Gilead Seeks New Indication In Japan For Sovaldi In Genotype 2 HCV
By Cyndi Root
Gilead Sciences announced in a press release it has requested that the Pharmaceutical and Medical Devices Agency (PMDA) of Japan approve its New Drug Application (NDA) for Sovaldi (sofosbuvir). The nucleotide analog polymerase inhibitor treats chronic hepatitis C virus (HCV) infection. Gilead’s NDA is for sofosbuvir with ribavirin (RBV) in patients with genotype 2 HCV infection. The NDA is Gilead’s first in Japan and if approved, Sovaldi would be the first drug marketed by Gilead in Japan.
Norbert Bischofberger, Gilead's EVP of Research and Development and CSO, said, "Based on Phase 3 studies, we believe that sofosbuvir has the potential to provide high cure rates among genotype 2 patients in just 12 weeks of interferon-free therapy.”
Sovaldi
The NDA request occurs at a time when the industry is debating the high costs of drugs like Sovaldi, which is sold at a price of $1,000 a pill in the U.S. In Japan, where the government regulates drugs and prices, the NDA is likely to be considered in an environment of cost consciousness. Recently the Scottish Medicines Consortium (SMC) decided that the Sovaldi price was too high and restricted it to patients only if conventional treatments failed. In the U.K., the National Institute for Health and Care Excellence (NICE) has requested more information on the cost-effectiveness of Sovaldi before authorizing and funding the drug.
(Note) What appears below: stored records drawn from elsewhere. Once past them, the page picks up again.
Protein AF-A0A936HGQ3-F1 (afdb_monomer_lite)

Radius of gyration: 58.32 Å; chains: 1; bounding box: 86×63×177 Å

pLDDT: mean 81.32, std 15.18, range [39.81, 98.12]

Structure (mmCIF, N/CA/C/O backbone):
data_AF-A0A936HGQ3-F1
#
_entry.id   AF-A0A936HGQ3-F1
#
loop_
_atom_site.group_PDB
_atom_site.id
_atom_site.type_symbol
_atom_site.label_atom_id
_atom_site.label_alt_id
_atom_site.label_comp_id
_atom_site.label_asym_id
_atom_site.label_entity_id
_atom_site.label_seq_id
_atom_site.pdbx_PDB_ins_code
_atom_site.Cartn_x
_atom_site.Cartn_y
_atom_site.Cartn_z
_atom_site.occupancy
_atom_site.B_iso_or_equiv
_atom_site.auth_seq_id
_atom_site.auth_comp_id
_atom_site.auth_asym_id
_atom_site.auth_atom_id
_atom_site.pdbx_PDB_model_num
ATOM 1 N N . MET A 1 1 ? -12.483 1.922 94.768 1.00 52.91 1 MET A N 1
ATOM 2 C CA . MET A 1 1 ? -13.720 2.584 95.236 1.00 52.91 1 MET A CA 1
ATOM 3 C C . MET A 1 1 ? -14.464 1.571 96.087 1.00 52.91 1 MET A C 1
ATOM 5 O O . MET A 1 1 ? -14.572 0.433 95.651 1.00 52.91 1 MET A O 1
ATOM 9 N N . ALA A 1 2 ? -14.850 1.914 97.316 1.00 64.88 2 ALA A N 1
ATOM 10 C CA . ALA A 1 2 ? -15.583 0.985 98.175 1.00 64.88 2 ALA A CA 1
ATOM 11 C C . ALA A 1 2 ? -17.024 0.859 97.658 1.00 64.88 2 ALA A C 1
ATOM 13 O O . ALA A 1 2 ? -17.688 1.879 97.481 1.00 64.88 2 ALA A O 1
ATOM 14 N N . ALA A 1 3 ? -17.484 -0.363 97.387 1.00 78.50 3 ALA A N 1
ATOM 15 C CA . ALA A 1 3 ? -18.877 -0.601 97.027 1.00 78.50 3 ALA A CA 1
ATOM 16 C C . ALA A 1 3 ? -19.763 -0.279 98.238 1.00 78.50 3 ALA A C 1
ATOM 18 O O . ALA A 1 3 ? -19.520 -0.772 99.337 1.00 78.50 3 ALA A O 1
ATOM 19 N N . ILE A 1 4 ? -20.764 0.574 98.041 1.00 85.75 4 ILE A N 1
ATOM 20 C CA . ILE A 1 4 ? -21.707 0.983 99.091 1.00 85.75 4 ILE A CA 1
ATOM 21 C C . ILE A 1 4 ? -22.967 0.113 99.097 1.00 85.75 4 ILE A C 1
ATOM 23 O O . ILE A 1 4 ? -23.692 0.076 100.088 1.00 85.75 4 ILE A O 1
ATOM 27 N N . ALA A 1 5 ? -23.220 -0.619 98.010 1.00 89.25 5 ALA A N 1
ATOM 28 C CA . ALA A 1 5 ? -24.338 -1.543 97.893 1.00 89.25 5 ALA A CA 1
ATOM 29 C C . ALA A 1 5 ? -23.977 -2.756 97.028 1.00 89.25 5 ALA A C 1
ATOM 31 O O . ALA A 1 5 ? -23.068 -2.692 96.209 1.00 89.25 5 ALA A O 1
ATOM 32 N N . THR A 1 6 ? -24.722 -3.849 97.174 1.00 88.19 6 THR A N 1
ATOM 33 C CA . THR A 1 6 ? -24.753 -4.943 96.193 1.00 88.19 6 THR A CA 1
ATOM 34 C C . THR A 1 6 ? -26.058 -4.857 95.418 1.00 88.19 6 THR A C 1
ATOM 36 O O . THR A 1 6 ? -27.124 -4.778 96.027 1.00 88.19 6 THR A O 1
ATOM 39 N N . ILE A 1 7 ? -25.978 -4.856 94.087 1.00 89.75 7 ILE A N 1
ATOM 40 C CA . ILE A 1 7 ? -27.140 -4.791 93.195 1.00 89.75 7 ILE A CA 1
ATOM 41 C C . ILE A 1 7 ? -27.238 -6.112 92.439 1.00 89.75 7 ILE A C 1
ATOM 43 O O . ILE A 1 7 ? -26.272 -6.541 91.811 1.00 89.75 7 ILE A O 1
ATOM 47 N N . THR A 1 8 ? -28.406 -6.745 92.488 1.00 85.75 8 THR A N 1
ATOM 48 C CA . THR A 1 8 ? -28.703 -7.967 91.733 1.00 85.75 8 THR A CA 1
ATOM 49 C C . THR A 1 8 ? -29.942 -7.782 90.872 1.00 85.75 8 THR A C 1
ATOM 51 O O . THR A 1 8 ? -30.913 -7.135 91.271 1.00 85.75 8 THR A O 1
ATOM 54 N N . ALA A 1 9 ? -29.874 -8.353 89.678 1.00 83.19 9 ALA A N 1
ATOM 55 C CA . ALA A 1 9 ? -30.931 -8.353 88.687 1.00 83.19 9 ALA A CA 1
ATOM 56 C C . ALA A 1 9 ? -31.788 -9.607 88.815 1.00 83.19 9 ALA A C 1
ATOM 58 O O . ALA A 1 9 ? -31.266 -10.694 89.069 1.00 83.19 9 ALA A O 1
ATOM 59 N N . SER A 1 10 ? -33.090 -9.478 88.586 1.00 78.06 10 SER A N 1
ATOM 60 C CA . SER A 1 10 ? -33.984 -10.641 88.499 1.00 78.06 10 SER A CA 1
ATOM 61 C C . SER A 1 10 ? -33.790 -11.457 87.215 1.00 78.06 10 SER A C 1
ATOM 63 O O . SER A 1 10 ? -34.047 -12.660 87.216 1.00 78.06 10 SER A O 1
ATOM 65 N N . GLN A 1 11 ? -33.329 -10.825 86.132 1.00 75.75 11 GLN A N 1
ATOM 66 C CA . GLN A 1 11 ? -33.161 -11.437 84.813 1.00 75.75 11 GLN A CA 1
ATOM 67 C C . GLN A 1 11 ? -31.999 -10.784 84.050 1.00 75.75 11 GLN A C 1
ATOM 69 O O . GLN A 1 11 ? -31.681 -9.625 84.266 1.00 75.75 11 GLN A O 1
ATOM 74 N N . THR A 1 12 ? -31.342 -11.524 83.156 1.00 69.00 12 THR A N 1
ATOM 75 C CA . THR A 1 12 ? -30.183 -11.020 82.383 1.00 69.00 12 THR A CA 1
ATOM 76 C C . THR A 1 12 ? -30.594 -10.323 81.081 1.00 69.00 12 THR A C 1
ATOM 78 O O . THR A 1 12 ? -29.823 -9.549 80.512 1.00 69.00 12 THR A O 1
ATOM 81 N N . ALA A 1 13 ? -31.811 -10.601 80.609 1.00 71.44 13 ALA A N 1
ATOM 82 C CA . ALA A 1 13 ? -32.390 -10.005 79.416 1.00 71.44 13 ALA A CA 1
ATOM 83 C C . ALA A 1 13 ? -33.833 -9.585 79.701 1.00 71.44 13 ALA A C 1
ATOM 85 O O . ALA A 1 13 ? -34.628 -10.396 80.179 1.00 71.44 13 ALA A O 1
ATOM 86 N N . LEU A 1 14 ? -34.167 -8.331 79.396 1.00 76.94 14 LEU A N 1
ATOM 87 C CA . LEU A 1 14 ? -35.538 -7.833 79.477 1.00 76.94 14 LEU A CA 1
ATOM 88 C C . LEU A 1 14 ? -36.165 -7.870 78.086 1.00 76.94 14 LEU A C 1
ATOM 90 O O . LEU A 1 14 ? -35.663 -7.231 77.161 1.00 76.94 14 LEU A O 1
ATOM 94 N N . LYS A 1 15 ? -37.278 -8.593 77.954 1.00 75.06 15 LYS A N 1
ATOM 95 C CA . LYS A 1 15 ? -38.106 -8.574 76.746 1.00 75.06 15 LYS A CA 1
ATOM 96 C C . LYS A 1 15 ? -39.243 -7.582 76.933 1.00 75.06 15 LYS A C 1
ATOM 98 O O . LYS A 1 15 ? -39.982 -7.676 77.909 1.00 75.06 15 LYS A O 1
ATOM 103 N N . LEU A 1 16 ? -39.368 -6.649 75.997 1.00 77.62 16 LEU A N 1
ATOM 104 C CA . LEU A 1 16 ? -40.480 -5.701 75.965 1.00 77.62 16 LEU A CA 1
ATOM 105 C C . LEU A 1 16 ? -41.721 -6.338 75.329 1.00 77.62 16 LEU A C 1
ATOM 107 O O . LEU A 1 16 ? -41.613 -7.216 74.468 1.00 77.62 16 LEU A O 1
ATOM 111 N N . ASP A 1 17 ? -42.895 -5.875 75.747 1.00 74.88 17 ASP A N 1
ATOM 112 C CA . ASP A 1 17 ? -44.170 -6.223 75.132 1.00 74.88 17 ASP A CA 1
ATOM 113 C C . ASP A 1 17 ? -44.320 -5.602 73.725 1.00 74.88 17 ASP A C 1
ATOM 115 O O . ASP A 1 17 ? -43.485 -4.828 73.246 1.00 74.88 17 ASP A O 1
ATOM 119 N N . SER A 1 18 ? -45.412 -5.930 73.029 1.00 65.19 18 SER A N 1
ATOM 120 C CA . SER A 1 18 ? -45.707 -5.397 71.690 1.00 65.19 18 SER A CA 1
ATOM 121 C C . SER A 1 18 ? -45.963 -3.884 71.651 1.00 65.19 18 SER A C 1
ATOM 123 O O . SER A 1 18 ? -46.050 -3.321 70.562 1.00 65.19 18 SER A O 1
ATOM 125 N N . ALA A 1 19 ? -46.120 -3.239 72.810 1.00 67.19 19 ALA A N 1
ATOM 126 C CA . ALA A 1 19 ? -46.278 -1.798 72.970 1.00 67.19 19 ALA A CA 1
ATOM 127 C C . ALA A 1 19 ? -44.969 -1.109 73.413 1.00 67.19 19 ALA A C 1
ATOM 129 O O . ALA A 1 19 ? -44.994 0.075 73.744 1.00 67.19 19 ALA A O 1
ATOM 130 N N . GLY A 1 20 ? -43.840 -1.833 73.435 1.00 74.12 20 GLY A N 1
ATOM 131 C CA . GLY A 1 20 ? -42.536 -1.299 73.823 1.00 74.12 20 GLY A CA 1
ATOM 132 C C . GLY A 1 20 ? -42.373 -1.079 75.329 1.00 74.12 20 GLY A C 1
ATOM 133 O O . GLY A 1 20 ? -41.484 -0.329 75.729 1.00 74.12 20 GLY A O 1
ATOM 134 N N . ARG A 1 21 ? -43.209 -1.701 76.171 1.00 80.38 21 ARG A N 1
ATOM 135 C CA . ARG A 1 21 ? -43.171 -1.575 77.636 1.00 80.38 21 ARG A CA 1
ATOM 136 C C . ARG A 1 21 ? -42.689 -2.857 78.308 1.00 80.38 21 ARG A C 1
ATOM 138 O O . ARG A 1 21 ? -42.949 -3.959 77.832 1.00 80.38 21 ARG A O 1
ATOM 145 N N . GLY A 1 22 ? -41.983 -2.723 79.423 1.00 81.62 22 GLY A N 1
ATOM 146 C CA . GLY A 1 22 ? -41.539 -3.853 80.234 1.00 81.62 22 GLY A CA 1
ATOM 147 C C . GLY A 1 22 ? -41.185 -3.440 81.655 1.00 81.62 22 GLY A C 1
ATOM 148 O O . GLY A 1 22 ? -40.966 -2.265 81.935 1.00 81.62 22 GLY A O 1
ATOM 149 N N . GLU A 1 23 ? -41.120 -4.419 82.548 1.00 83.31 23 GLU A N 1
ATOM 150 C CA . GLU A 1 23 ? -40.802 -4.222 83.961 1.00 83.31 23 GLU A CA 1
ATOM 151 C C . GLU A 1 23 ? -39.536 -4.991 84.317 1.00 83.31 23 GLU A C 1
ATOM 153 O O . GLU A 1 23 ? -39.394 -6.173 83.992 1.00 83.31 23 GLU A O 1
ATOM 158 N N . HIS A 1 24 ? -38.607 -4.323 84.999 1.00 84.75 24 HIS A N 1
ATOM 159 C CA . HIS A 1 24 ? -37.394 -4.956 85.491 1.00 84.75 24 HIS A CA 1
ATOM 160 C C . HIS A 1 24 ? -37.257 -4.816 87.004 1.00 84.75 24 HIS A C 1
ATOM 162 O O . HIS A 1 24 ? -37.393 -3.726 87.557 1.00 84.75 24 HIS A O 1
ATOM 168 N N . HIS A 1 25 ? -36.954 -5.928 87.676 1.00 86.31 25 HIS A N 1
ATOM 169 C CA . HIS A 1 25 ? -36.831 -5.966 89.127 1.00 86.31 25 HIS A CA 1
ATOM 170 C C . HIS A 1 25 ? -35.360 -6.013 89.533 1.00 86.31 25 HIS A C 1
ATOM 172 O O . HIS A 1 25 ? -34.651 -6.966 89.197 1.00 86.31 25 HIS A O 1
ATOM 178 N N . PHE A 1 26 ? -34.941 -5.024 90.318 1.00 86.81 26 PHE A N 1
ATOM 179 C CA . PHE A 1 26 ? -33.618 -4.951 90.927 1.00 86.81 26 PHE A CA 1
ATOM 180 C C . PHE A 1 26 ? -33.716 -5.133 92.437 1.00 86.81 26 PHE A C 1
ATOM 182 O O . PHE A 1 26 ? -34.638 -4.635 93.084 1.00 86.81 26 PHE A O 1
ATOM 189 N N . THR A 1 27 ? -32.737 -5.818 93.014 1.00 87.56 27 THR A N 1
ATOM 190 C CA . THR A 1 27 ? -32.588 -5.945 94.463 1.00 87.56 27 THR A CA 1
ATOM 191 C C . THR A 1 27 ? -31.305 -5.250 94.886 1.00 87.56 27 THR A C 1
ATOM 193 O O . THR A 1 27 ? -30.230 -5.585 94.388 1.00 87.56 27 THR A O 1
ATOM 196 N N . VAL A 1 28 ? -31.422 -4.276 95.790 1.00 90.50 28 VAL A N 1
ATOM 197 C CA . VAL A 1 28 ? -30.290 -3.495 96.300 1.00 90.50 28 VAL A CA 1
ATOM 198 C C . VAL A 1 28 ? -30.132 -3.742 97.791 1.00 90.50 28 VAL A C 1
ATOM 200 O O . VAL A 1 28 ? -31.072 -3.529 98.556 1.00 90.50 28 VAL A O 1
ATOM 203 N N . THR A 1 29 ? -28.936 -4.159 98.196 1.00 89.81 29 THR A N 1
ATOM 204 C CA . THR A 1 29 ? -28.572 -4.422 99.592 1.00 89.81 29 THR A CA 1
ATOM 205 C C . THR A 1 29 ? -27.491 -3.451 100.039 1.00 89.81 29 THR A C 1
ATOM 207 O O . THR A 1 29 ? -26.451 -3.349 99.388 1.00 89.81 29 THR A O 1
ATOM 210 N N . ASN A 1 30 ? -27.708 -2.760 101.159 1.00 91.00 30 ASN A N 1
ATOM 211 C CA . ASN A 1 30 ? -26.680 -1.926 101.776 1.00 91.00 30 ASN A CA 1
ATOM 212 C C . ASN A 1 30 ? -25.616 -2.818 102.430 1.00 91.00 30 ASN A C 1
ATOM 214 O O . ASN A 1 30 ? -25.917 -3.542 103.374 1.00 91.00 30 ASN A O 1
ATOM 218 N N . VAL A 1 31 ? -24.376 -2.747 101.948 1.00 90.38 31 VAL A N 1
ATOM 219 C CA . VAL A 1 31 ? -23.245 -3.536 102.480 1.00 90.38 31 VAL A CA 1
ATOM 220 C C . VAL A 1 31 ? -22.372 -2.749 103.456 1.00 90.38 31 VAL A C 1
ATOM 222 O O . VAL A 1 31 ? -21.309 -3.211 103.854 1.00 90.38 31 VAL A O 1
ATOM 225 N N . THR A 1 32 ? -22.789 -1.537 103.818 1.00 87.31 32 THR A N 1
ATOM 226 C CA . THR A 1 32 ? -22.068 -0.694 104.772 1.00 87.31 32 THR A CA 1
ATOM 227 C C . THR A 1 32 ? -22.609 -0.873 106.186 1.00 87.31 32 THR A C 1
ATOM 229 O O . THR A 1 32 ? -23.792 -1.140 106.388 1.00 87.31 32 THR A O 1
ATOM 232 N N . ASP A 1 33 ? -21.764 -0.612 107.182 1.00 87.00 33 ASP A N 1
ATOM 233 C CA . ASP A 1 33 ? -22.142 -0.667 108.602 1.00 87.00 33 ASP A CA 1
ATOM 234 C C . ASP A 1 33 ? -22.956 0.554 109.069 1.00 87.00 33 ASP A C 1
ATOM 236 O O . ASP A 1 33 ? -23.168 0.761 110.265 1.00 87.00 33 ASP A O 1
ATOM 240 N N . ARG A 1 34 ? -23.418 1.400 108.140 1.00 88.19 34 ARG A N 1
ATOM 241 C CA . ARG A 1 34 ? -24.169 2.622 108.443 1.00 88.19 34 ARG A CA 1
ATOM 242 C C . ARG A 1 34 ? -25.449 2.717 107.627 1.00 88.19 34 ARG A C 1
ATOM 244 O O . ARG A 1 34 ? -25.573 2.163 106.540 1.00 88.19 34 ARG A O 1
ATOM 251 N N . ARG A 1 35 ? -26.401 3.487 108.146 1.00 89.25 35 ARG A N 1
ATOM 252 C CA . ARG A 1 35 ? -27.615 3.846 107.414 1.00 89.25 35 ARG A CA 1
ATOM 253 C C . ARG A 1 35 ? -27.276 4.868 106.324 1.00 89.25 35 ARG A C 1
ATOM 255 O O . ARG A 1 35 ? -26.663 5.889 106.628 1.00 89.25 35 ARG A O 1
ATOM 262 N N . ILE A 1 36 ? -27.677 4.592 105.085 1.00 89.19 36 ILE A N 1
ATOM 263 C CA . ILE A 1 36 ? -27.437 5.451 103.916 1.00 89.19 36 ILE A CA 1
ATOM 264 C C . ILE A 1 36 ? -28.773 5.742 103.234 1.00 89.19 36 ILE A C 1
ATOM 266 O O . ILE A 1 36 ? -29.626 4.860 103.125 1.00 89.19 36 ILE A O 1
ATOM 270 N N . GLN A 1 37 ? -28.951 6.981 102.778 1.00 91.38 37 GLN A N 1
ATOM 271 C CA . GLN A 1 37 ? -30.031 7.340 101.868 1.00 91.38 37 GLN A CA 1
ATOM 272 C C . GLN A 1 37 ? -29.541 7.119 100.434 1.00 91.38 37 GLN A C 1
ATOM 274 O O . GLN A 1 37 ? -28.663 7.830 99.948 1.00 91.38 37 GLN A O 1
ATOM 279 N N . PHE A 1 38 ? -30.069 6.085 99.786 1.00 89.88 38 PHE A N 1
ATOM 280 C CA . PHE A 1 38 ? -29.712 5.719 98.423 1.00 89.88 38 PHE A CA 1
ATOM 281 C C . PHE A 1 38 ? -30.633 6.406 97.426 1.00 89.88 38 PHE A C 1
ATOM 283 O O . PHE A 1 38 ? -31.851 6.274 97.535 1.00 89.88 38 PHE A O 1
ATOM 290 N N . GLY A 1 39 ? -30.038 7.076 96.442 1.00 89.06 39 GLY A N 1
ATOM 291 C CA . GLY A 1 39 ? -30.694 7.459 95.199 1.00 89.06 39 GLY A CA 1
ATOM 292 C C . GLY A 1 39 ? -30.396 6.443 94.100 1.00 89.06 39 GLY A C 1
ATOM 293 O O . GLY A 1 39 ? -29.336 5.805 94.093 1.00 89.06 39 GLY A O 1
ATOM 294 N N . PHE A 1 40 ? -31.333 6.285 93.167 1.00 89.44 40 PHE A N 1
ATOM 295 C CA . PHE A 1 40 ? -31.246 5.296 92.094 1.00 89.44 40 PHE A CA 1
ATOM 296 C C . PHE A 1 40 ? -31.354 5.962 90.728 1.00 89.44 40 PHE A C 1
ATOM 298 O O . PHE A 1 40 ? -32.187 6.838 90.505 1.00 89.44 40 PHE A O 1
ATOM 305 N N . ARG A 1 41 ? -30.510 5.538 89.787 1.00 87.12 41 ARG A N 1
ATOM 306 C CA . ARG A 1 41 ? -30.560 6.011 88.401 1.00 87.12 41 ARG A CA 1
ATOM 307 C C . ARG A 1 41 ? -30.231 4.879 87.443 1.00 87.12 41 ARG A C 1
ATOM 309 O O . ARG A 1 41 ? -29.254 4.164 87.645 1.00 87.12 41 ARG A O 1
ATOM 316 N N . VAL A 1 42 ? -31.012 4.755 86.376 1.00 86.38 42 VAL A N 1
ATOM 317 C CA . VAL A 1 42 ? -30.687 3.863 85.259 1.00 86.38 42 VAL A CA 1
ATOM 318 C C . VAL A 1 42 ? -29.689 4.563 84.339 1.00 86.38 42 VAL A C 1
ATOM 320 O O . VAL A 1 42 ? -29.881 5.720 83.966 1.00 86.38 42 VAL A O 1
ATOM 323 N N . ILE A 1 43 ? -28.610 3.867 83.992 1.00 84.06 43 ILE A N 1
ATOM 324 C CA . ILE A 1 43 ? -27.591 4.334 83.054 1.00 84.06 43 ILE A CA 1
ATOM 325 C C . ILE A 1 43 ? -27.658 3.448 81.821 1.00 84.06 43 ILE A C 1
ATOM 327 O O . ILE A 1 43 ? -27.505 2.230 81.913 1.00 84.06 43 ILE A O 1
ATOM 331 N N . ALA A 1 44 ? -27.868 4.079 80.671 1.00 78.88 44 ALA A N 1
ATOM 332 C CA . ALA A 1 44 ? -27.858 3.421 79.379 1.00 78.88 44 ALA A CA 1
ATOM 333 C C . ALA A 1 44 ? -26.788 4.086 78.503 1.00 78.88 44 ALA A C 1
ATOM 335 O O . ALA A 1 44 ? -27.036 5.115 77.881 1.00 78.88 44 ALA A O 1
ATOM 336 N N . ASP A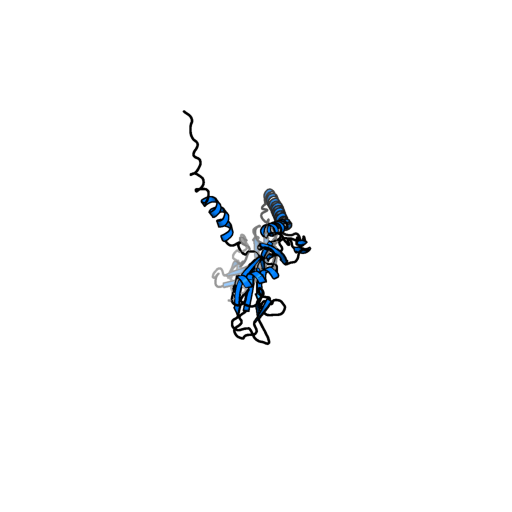 1 45 ? -25.581 3.515 78.487 1.00 68.81 45 ASP A N 1
ATOM 337 C CA . ASP A 1 45 ? -24.418 4.101 77.796 1.00 68.81 45 ASP A CA 1
ATOM 338 C C . ASP A 1 45 ? -24.616 4.172 76.268 1.00 68.81 45 ASP A C 1
ATOM 340 O O . ASP A 1 45 ? -24.070 5.046 75.600 1.00 68.81 45 ASP A O 1
ATOM 344 N N . SER A 1 46 ? -25.423 3.262 75.715 1.00 70.25 46 SER A N 1
ATOM 345 C CA . SER A 1 46 ? -25.826 3.226 74.300 1.00 70.25 46 SER A CA 1
ATOM 346 C C . SER A 1 46 ? -27.321 2.930 74.136 1.00 70.25 46 SER A C 1
ATOM 348 O O . SER A 1 46 ? -27.734 2.350 73.139 1.00 70.25 46 SER A O 1
ATOM 350 N N . GLY A 1 47 ? -28.129 3.301 75.136 1.00 66.19 47 GLY A N 1
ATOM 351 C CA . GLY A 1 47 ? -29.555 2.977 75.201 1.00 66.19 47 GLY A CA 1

Gilead’s application seeking a new indication in Japan was based on a Phase III clinical trial. The study, conducted in Japan, evaluated treatment-naïve and treatment-experienced genotype 2 patients. Investigators found that 97 percent of patients achieved a sustained virologic response 12 weeks after completing therapy. Physicians consider those patients cured.
Sovaldi and Ledipasvir
Gilead is also conducting trials of sofosbuvir and ledipasvir in a Phase III trial in Japan treating genotype 1 HCV infected patients, the most common strain of HCV in Japan. Participants are taking a once-daily fixed-dose combination of sofosbuvir (400 mg) and the NS5A inhibitor ledipasvir (90 mg), with and without RBV. Gilead intends to file an NDA in Japan for this indication in the second half of 2014.